WHEREAS, effective July 23, 1998 (the "RIGHTS DIVIDEND DECLARATION
DATE"), the Board of Directors of the Company authorized and declared a
dividend distribution of one preferred stock purchase right ("RIGHT") for
each share of common stock, par value $.01 per share, of the Company (the
"COMPANY COMMON STOCK") outstanding at the Close of Business on August 3,
1998 (the "RECORD DATE"), and has authorized the issuance of one Right (as
such number may hereinafter be adjusted pursuant to the provisions of this
Agreement) for each share of Company Common Stock issued (whether
originally issued or delivered from the Company's treasury) between the
Record Date and, except as otherwise provided in Section 22, the
Distribution Date, each Right initially representing the right to purchase
one Unit (each as hereinafter defined) upon the terms and subject to the
conditions hereinafter set forth;
NOW, THEREFORE, in consideration of the premises and the mutual
agreements set forth herein, the parties hereby agree as follows:
SECTION 1. CERTAIN DEFINITIONS. For purposes of this Agreement, the
following terms have the meanings indicated:
"ACQUIRING PERSON" shall mean any Person (other than the Company, any
Subsidiary of the Company, any employee benefit plan maintained by the
Company or any of its Subsidiaries or any trustee or fiduciary with respect
to such a plan acting in such capacity) who or which, alone or together
with all Affiliates and Associates of such Person, is the Beneficial Owner
of 15% or more of the shares of Company Common Stock then outstanding,
which shares were acquired by such Person other than pursuant to a
Permitted Offer. Notwithstanding the foregoing, (i) no Person shall become
an "Acquiring Person" as a result of an acquisition of Company Common Stock
by the Company which, by reducing the number of shares of the Company
Common Stock outstanding, increases the proportionate number of shares
Beneficially Owned by such Person to 15% or more of the Company Common
Stock then outstanding; PROVIDED, HOWEVER, that if a Person shall become
the Beneficial Owner of 15% or more of the Company Common Stock by reason
of share purchases by the Company and shall, after such share purchases by
the Company, become the Beneficial Owner of any additional Company Common
Stock other than as a direct or indirect result of any corporate action
taken by the Company, then such Person shall be deemed to be an "Acquiring
Person"; and (ii) if a majority of the Continuing Directors determines in
good faith that a Person who would otherwise be an "Acquiring Person," as
defined pursuant to the first sentence of this definition, has become such
inadvertently (including, without limitation, because (a) such Person was
unaware that it Beneficially Owned 15% or more of the Company Common Stock
or (b) such Person was aware of the extent of such Beneficial Ownership but
such Person acquired Beneficial Ownership of such shares of Company Common
Stock without the intention to change or influence the control of the
Company and without actual knowledge of the consequences of such Beneficial
Ownership under this Agreement), and such Person divests itself as promptly
as practicable of a sufficient number of shares of Company Common Stock so
that such Person would no longer be an "Acquiring Person," as defined
pursuant to the first sentence of this definition, then such Person shall
not be deemed to be, or have been, an "Acquiring Person" for any purposes
of this Agreement, and no Stock Acquisition Date shall be deemed to have
occurred. All questions as to whether a Person who would otherwise be an
Acquiring Person has become such inadvertently shall be determined in good
faith by a majority of the Continuing Directors, which determination shall
be conclusive for all purposes.
"ADJUSTMENT UNITS" has the meaning set forth in Section 11(a)(ii).

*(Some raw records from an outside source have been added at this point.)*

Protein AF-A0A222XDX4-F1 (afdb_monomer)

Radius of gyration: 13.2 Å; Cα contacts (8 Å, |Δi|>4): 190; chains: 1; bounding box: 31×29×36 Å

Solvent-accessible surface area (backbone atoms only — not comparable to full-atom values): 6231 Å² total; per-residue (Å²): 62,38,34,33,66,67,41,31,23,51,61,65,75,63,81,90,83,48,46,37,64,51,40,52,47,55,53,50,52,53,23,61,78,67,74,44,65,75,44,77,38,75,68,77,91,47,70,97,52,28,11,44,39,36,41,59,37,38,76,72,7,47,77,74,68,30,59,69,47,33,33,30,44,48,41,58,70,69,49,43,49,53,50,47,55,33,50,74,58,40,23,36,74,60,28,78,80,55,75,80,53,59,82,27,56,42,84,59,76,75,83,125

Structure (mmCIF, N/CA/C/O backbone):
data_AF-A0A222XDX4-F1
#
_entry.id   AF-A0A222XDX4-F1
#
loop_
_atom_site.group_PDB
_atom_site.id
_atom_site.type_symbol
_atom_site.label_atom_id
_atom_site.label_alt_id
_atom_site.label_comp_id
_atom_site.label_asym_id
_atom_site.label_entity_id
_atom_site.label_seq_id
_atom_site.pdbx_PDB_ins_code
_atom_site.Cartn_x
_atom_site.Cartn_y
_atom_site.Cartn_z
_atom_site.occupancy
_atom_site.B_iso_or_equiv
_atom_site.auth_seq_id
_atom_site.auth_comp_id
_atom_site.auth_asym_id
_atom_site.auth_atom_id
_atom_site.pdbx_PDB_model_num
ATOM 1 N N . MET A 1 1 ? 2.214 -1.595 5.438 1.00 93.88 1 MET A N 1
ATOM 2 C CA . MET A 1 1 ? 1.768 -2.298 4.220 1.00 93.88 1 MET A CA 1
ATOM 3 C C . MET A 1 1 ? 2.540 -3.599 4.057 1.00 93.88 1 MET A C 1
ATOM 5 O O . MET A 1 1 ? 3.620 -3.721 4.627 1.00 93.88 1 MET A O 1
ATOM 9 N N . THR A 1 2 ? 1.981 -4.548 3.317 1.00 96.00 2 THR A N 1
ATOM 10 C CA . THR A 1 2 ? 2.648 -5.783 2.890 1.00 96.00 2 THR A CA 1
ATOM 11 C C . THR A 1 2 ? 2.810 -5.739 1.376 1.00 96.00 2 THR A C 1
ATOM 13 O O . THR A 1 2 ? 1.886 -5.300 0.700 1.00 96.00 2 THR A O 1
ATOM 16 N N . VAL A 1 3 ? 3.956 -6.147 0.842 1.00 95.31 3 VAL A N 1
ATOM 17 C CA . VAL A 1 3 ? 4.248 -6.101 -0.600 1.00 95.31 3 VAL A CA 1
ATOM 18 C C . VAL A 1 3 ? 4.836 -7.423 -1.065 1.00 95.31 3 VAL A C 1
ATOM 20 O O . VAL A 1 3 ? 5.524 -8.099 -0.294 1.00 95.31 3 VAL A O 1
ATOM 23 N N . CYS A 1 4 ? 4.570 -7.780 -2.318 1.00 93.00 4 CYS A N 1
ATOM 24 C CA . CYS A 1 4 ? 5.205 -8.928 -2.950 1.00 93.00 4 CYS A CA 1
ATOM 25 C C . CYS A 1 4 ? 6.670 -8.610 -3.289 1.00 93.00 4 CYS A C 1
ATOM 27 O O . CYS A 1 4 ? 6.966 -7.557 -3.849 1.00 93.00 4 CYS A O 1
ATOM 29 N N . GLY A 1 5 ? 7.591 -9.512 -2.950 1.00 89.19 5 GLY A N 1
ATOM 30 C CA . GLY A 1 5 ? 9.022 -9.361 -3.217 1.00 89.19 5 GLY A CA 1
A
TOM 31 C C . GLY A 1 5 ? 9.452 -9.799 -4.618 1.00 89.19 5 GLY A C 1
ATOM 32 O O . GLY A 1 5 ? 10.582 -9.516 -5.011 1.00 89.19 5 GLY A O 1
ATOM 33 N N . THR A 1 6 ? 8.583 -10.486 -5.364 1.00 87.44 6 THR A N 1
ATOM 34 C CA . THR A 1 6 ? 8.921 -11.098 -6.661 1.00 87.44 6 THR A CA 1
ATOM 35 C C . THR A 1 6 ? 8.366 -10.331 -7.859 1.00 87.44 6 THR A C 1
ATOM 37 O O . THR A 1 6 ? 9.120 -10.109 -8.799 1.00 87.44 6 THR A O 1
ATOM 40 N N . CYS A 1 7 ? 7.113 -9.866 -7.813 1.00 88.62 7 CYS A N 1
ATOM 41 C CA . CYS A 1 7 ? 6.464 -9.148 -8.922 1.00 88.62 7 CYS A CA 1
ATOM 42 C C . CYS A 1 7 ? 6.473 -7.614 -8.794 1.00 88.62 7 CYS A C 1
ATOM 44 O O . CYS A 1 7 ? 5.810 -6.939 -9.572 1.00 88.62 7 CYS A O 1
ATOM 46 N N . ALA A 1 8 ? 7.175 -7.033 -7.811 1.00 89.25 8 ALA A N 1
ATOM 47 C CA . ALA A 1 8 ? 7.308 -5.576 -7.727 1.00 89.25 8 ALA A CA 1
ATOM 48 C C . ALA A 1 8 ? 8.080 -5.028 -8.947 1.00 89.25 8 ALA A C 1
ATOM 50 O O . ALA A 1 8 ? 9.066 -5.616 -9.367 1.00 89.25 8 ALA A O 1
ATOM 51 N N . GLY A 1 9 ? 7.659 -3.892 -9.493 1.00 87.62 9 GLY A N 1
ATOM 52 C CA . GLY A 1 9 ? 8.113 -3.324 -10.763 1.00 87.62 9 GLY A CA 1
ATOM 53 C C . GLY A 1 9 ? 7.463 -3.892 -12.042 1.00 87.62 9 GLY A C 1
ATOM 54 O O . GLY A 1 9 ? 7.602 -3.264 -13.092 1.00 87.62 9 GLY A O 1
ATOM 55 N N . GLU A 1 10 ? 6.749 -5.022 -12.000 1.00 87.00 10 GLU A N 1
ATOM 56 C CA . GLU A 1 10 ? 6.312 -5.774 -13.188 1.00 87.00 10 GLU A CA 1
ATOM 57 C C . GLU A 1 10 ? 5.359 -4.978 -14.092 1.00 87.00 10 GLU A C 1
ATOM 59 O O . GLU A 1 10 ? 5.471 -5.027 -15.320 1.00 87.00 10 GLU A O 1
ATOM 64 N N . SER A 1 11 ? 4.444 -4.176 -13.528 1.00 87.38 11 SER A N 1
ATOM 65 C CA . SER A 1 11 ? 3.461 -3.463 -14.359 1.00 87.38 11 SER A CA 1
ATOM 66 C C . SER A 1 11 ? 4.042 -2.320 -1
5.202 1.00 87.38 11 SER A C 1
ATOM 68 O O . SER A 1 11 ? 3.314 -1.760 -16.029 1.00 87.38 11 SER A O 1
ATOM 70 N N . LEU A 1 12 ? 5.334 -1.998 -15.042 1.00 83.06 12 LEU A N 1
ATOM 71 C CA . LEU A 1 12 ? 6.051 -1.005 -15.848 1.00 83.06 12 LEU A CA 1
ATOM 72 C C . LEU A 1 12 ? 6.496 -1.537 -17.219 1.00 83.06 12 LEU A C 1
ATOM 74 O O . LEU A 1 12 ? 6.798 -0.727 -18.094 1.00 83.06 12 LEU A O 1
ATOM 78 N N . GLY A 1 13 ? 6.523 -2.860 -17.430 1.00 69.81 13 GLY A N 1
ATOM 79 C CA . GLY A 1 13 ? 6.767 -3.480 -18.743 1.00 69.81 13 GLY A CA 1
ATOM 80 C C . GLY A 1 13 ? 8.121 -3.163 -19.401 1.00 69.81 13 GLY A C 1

"ADVERSE PERSON" shall mean any Person declared to be an Adverse
Person by a majority of the Continuing Directors upon determination that
the criteria set forth in Section 11(a)(ii)(B) apply to such Person.

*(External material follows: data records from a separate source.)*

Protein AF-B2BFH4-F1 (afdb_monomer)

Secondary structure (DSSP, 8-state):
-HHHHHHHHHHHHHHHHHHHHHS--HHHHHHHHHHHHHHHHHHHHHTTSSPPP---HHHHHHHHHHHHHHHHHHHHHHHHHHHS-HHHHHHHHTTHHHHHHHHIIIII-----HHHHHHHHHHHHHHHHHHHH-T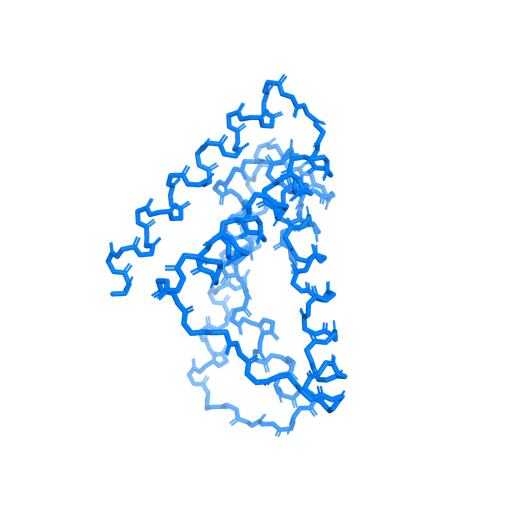T--HHHHHHH-

pLDDT: mean 86.99, std 3.78, range [72.62, 92.5]

InterPro domains:
  IPR004853 Sugar phosphate transporter domain [PF03151] (1-146)
  IPR037185 Multidrug transporter EmrE superfamily [SSF103481] (38-133)
  IPR050186 Triose Phosphate/Phosphate Translocator [PTHR11132] (4-146)

Solvent-accessible surface area (backbone atoms only — not comparable to full-atom values): 8075 Å² total; per-residue (Å²): 107,70,85,58,48,53,58,53,51,53,51,50,53,56,51,51,44,54,46,32,74,78,47,82,48,41,65,60,55,40,50,51,54,52,49,50,54,50,51,54,50,52,51,30,42,74,69,61,77,40,86,74,78,90,82,47,76,67,54,52,64,64,44,46,62,54,53,51,52,49,51,52,52,51,38,27,40,38,41,7,42,65,57,31,54,62,68,58,34,52,48,45,42,66,38,50,64,52,54,50,53,50,49,39,35,74,76,69,64,52,83,80,59,71,70,59,63,59,54,38,52,60,46,53,49,50,36,53,52,51,59,76,68,44,91,63,69,39,71,68,17,54,63,24,24,103

Sequence (146 aa):
YFATWCPFNVVFNIYNKKVLNAFPFPWLTSTLSLAAGSLLMLLSWATRIAEAPHTDLHFWKSLFPVAVAHTIGHVAATVSMSKVAVSFTHIIKSGEPAFSVLVSRFLLGESFPMPVYLSLLPIVGGCALSALTELNFNMIGFMGAM

Foldseek 3Di:
DVVVVVVVVVVCLVVLLVCCVVPVDLVVSLVVVVVVVVVVVVVCCVVVVDPDDDDDPVNCVVVVVVVVVVSLLSSLLSNLSNQAPSVLLVLLLLLVLVVVQVCCCPVVVDDDDPVSVVVNVVSVVSNVVSLVPGPRRDPSSSVSSD

Organism: Scutellaria baicalensis (NCBI:txid65409)

Nearest PDB structures (foldseek):
  5y79-assembly1_B  TM=9.319E-01  e=9.877E-07  Galdieria sulphuraria
  6i1z-assembly1_A  TM=4.436E-01  e=7.538E-01  Zea mays
  6i1z-assembly1_B  TM=4.777E-01  e=1.205E+00  Zea mays
  9evd-assembly1_M  TM=2.560E-01  e=5.458E+00  Polytomella sp. Pringsheim 198.80

Mean predicted aligned error: 5.99 Å

Structure (mmCIF, N/CA/C/O backbone):
data_AF-B2BFH4-F1
#
_entry.id   AF-B2BFH4-F1
#
loop_
_atom_site.group_PDB
_atom_site.id
_atom_site.type_symbol
_atom_site.label_atom_id
_atom_site.label_alt_id
_atom_site.label_comp_id
_atom_site.label_asym_id
_atom_site.label_entity_id
_atom_site.label_seq_id
_atom_site.pdbx_PDB_ins_code
_atom_site.Cartn_x
_atom_site.Cartn_y
_atom_site.Cartn_z
_atom_site.occupancy
_atom_site.B_iso_or_equiv
_atom_site.auth_seq_id
_atom_site.auth_comp_id
_atom_site.auth_asym_id
_atom_site.auth_atom_id
_atom_site.pdbx_PDB_model_num
ATOM 1 N N . TYR A 1 1 ? 14.768 -8.876 9.586 1.00 76.62 1 TYR A N 1
ATOM 2 C CA . TYR A 1 1 ? 13.571 -8.707 8.734 1.00 76.62 1 TYR A CA 1
ATOM 3 C C . TYR A 1 1 ? 12.834 -7.399 9.011 1.00 76.62 1 TYR A C 1
ATOM 5 O O . TYR A 1 1 ? 12.938 -6.512 8.176 1.00 76.62 1 TYR A O 1
ATOM 13 N N . PHE A 1 2 ? 12.183 -7.201 10.166 1.00 81.69 2 PHE A N 1
ATOM 14 C CA . PHE A 1 2 ? 11.416 -5.967 10.444 1.00 81.69 2 PHE A CA 1
ATOM 15 C C . PHE A 1 2 ? 12.264 -4.680 10.408 1.00 81.69 2 PHE A C 1
ATOM 17 O O . PHE A 1 2 ? 11.915 -3.720 9.727 1.00 81.69 2 PHE A O 1
ATOM 24 N N . ALA A 1 3 ? 13.442 -4.703 11.043 1.00 87.31 3 ALA A N 1
ATOM 25 C CA . ALA A 1 3 ? 14.373 -3.571 11.062 1.00 87.31 3 ALA A CA 1
ATOM 26 C C . ALA A 1 3 ? 14.905 -3.169 9.673 1.00 87.31 3 ALA A C 1
ATOM 28 O O . ALA A 1 3 ? 15.302 -2.027 9.485 1.00 87.31 3 ALA A O 1
ATOM 29 N N . THR A 1 4 ? 14.908 -4.085 8.700 1.00 90.06 4 THR A N 1
ATOM 30 C CA . THR A 1 4 ? 15.306 -3.805 7.309 1.00 90.06 4 THR A CA 1
ATOM 31 C C . THR A 1 4 ? 14.109 -3.349 6.481 1.00 90.06 4 THR A C 1
ATOM 33 O O . THR A 1 4 ? 14.230 -2.460 5.646 1.00 90.06 4 THR A O 1
ATOM 36 N N . TRP A 1 5 ? 12.934 -3.924 6.734 1.00 88.81 5 TRP A N 1
ATOM 37 C CA . TRP A 1 5 ? 11.704 -3.595 6.025 1.00 88.81 5 TRP A CA 1
ATOM 38 C C . TRP A 1 5 ? 11.254 -2.149 6.266 1.00 88.81 5 TRP A C 1
ATOM 40 O O . TRP A 1 5 ? 10.983 -1.442 5.299 1.00 88.81 5 TRP A O 1
ATOM 50 N N . CYS A 1 6 ? 11.245 -1.681 7.520 1.00 90.06 6 CYS A N 1
ATOM 51 C CA . CYS A 1 6 ? 10.833 -0.316 7.860 1.00 90.06 6 CYS A CA 1
ATOM 52 C C . CYS A 1 6 ? 11.606 0.774 7.088 1.00 90.06 6 CYS A C 1
ATOM 54 O O . CYS A 1 6 ? 10.962 1.572 6.405 1.00 90.06 6 CYS A O 1
ATOM 56 N N . PRO A 1 7 ? 12.955 0.832 7.122 1.00 91.25 7 PRO A N 1
ATOM 57 C CA . PRO A 1 7 ? 13.695 1.866 6.403 1.00 91.25 7 PRO A CA 1
ATOM 58 C C . PRO A 1 7 ? 13.527 1.753 4.885 1.00 91.25 7 PRO A C 1
ATOM 60 O O . PRO A 1 7 ? 13.347 2.776 4.229 1.00 91.25 7 PRO A O 1
ATOM 63 N N . PHE A 1 8 ? 13.503 0.542 4.316 1.00 90.31 8 PHE A N 1
ATOM 64 C CA . PHE A 1 8 ? 13.240 0.360 2.883 1.00 90.31 8 PHE A CA 1
ATOM 65 C C . PHE A 1 8 ? 11.853 0.867 2.482 1.00 90.31 8 PHE A C 1
ATOM 67 O O . PHE A 1 8 ? 11.713 1.528 1.454 1.00 90.31 8 PHE A O 1
ATOM 74 N N . ASN A 1 9 ? 10.834 0.604 3.302 1.00 90.75 9 ASN A N 1
ATOM 75 C CA . ASN A 1 9 ? 9.482 1.088 3.065 1.00 90.75 9 ASN A CA 1
ATOM 76 C C . ASN A 1 9 ? 9.420 2.622 3.144 1.00 90.75 9 ASN A C 1
ATOM 78 O O . ASN A 1 9 ? 8.839 3.256 2.265 1.00 90.75 9 ASN A O 1
ATOM 82 N N . VAL A 1 10 ? 10.078 3.237 4.132 1.00 88.69 10 VAL A N 1
ATOM 83 C CA . VAL A 1 10 ? 10.167 4.702 4.255 1.00 88.69 10 VAL A CA 1
ATOM 84 C C . VAL A 1 10 ? 10.843 5.318 3.028 1.00 88.69 10 VAL A C 1
ATOM 86 O O . VAL A 1 10 ? 10.295 6.242 2.427 1.00 88.69 10 VAL A O 1
ATOM 89 N N . VAL A 1 11 ? 11.993 4.778 2.614 1.00 92.25 11 VAL A N 1
ATOM 90 C CA . VAL A 1 11 ? 12.712 5.222 1.410 1.00 92.25 11 VAL A CA 1
ATOM 91 C C . VAL A 1 11 ? 11.807 5.102 0.183 1.00 92.25 11 VAL A C 1
ATOM 93 O O . VAL A 1 11 ? 11.613 6.090 -0.524 1.00 92.25 11 VAL A O 1
ATOM 96 N N . PHE A 1 12 ? 11.186 3.940 -0.033 1.00 89.38 12 PHE A N 1
ATOM 97 C CA . PHE A 1 12 ? 10.269 3.718 -1.151 1.00 89.38 12 PHE A CA 1
ATOM 98 C C . PHE A 1 12 ? 9.142 4.758 -1.189 1.00 89.38 12 PHE A C 1
ATOM 100 O O . PHE A 1 12 ? 8.925 5.378 -2.225 1.00 89.38 12 PHE A O 1
ATOM 107 N N . ASN A 1 13 ? 8.466 5.008 -0.066 1.00 89.69 13 ASN A N 1
ATOM 108 C CA . ASN A 1 13 ? 7.358 5.962 -0.007 1.00 89.69 13 ASN A CA 1
ATOM 109 C C . ASN A 1 13 ? 7.794 7.401 -0.312 1.00 89.69 13 ASN A C 1
ATOM 111 O O . ASN A 1 13 ? 7.120 8.104 -1.068 1.00 89.69 13 ASN A O 1
ATOM 115 N N . ILE A 1 14 ? 8.929 7.838 0.243 1.00 89.56 14 ILE A N 1
ATOM 116 C CA . ILE A 1 14 ? 9.461 9.187 0.007 1.00 89.56 14 ILE A CA 1
ATOM 117 C C . ILE A 1 14 ? 9.841 9.359 -1.466 1.00 89.56 14 ILE A C 1
ATOM 119 O O . ILE A 1 14 ? 9.467 10.356 -2.087 1.00 89.56 14 ILE A O 1
ATOM 123 N N . TYR A 1 15 ? 10.569 8.399 -2.044 1.00 89.50 15 TYR A N 1
ATOM 124 C CA . TYR A 1 15 ? 10.973 8.469 -3.448 1.00 89.50 15 TYR A CA 1
ATOM 125 C C . TYR A 1 15 ? 9.779 8.354 -4.394 1.00 89.50 15 TYR A C 1
ATOM 127 O O . TYR A 1 15 ? 9.690 9.146 -5.329 1.00 89.50 15 TYR A O 1
ATOM 135 N N . ASN A 1 16 ? 8.828 7.455 -4.129 1.00 89.00 16 ASN A N 1
ATOM 136 C CA . ASN A 1 16 ? 7.621 7.313 -4.941 1.00 89.00 16 ASN A CA 1
ATOM 137 C C . ASN A 1 16 ? 6.828 8.629 -4.970 1.00 89.00 16 ASN A C 1
ATOM 139 O O . ASN A 1 16 ? 6.471 9.115 -6.040 1.00 89.00 16 ASN A O 1
ATOM 143 N N . LYS A 1 17 ? 6.658 9.298 -3.820 1.00 86.00 17 LYS A N 1
ATOM 144 C CA . LYS A 1 17 ? 6.000 10.613 -3.783 1.00 86.00 17 LYS A CA 1
ATOM 145 C C . LYS A 1 17 ? 6.780 11.689 -4.539 1.00 86.00 17 LYS A C 1
ATOM 147 O O . LYS A 1 17 ? 6.169 12.481 -5.250 1.00 86.00 17 LYS A O 1
ATOM 152 N N . LYS A 1 18 ? 8.113 11.723 -4.429 1.00 88.44 18 LYS A N 1
ATOM 153 C CA . LYS A 1 18 ? 8.947 12.657 -5.208 1.00 88.44 18 LYS A CA 1
ATOM 154 C C . LYS A 1 18 ? 8.782 12.441 -6.714 1.00 88.44 18 LYS A C 1
ATOM 156 O O . LYS A 1 18 ? 8.626 13.416 -7.444 1.00 88.44 18 LYS A O 1
ATOM 161 N N . VAL A 1 19 ? 8.769 11.185 -7.161 1.00 89.12 19 VAL A N 1
ATOM 162 C CA . VAL A 1 19 ? 8.545 10.826 -8.567 1.00 89.12 19 VAL A CA 1
ATOM 163 C C . VAL A 1 19 ? 7.144 11.232 -9.008 1.00 89.12 19 VAL A C 1
ATOM 165 O O . VAL A 1 19 ? 7.021 11.879 -10.037 1.00 89.12 19 VAL A O 1
ATOM 168 N N . LEU A 1 20 ? 6.105 10.948 -8.221 1.00 86.69 20 LEU A N 1
ATOM 169 C CA . LEU A 1 20 ? 4.727 11.335 -8.548 1.00 86.69 20 LEU A CA 1
ATOM 170 C C . LEU A 1 20 ? 4.524 12.855 -8.602 1.00 86.69 20 LEU A C 1
ATOM 172 O O . LEU A 1 20 ? 3.722 13.329 -9.400 1.00 86.69 20 LEU A O 1
ATOM 176 N N . ASN A 1 21 ? 5.255 13.621 -7.789 1.00 86.12 21 ASN A N 1
ATOM 177 C CA . ASN A 1 21 ? 5.210 15.083 -7.833 1.00 86.12 21 ASN A CA 1
ATOM 178 C C . ASN A 1 21 ? 5.876 15.651 -9.101 1.00 86.12 21 ASN A C 1
ATOM 180 O O . ASN A 1 21 ? 5.433 16.680 -9.601 1.00 86.12 21 ASN A O 1
ATOM 184 N N . ALA A 1 22 ? 6.931 15.007 -9.615 1.00 89.12 22 ALA A N 1
ATOM 185 C CA . ALA A 1 22 ? 7.606 15.415 -10.852 1.00 89.12 22 ALA A CA 1
ATOM 186 C C . ALA A 1 22 ? 6.931 14.847 -12.116 1.00 89.12 22 ALA A C 1
ATOM 188 O O . ALA A 1 22 ? 6.943 15.478 -13.170 1.00 89.12 22 ALA A O 1
ATOM 189 N N . PHE A 1 23 ? 6.344 13.656 -12.010 1.00 86.50 23 PHE A N 1
ATOM 190 C CA . PHE A 1 23 ? 5.720 12.907 -13.092 1.00 86.50 23 PHE A CA 1
ATOM 191 C C . PHE A 1 23 ? 4.388 12.297 -12.610 1.00 86.50 23 PHE A C 1
ATOM 193 O O . PHE A 1 23 ? 4.362 11.179 -12.082 1.00 86.50 23 PHE A O 1
ATOM 200 N N . PRO A 1 24 ? 3.258 13.013 -12.778 1.00 81.06 24 PRO A N 1
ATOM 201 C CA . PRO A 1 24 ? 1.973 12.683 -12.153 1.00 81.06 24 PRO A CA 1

"AFFILIATE" and "ASSOCIATE" shall have the respective meanings
ascribed to such terms in Rule 12b-2 of the General Rules and Regulations
under the Exchange Act, as in effect on the date hereof.
A Person shall be deemed the "BENEFICIAL OWNER" of, and shall be
deemed to "BENEFICIALLY OWN," any securities:
(i) of which such Person or any of such Person's Affiliates or
Associates is considered to be a "beneficial owner" under Rule 13d-3
of the General Rules and Regulations under the Exchange Act (the
"EXCHANGE ACT REGULATIONS") as in effect on the date hereof; PROVIDED,
HOWEVER, that a Person shall not be deemed the "Beneficial Owner" of,
or to "beneficially own," any securities under this subparagraph (i)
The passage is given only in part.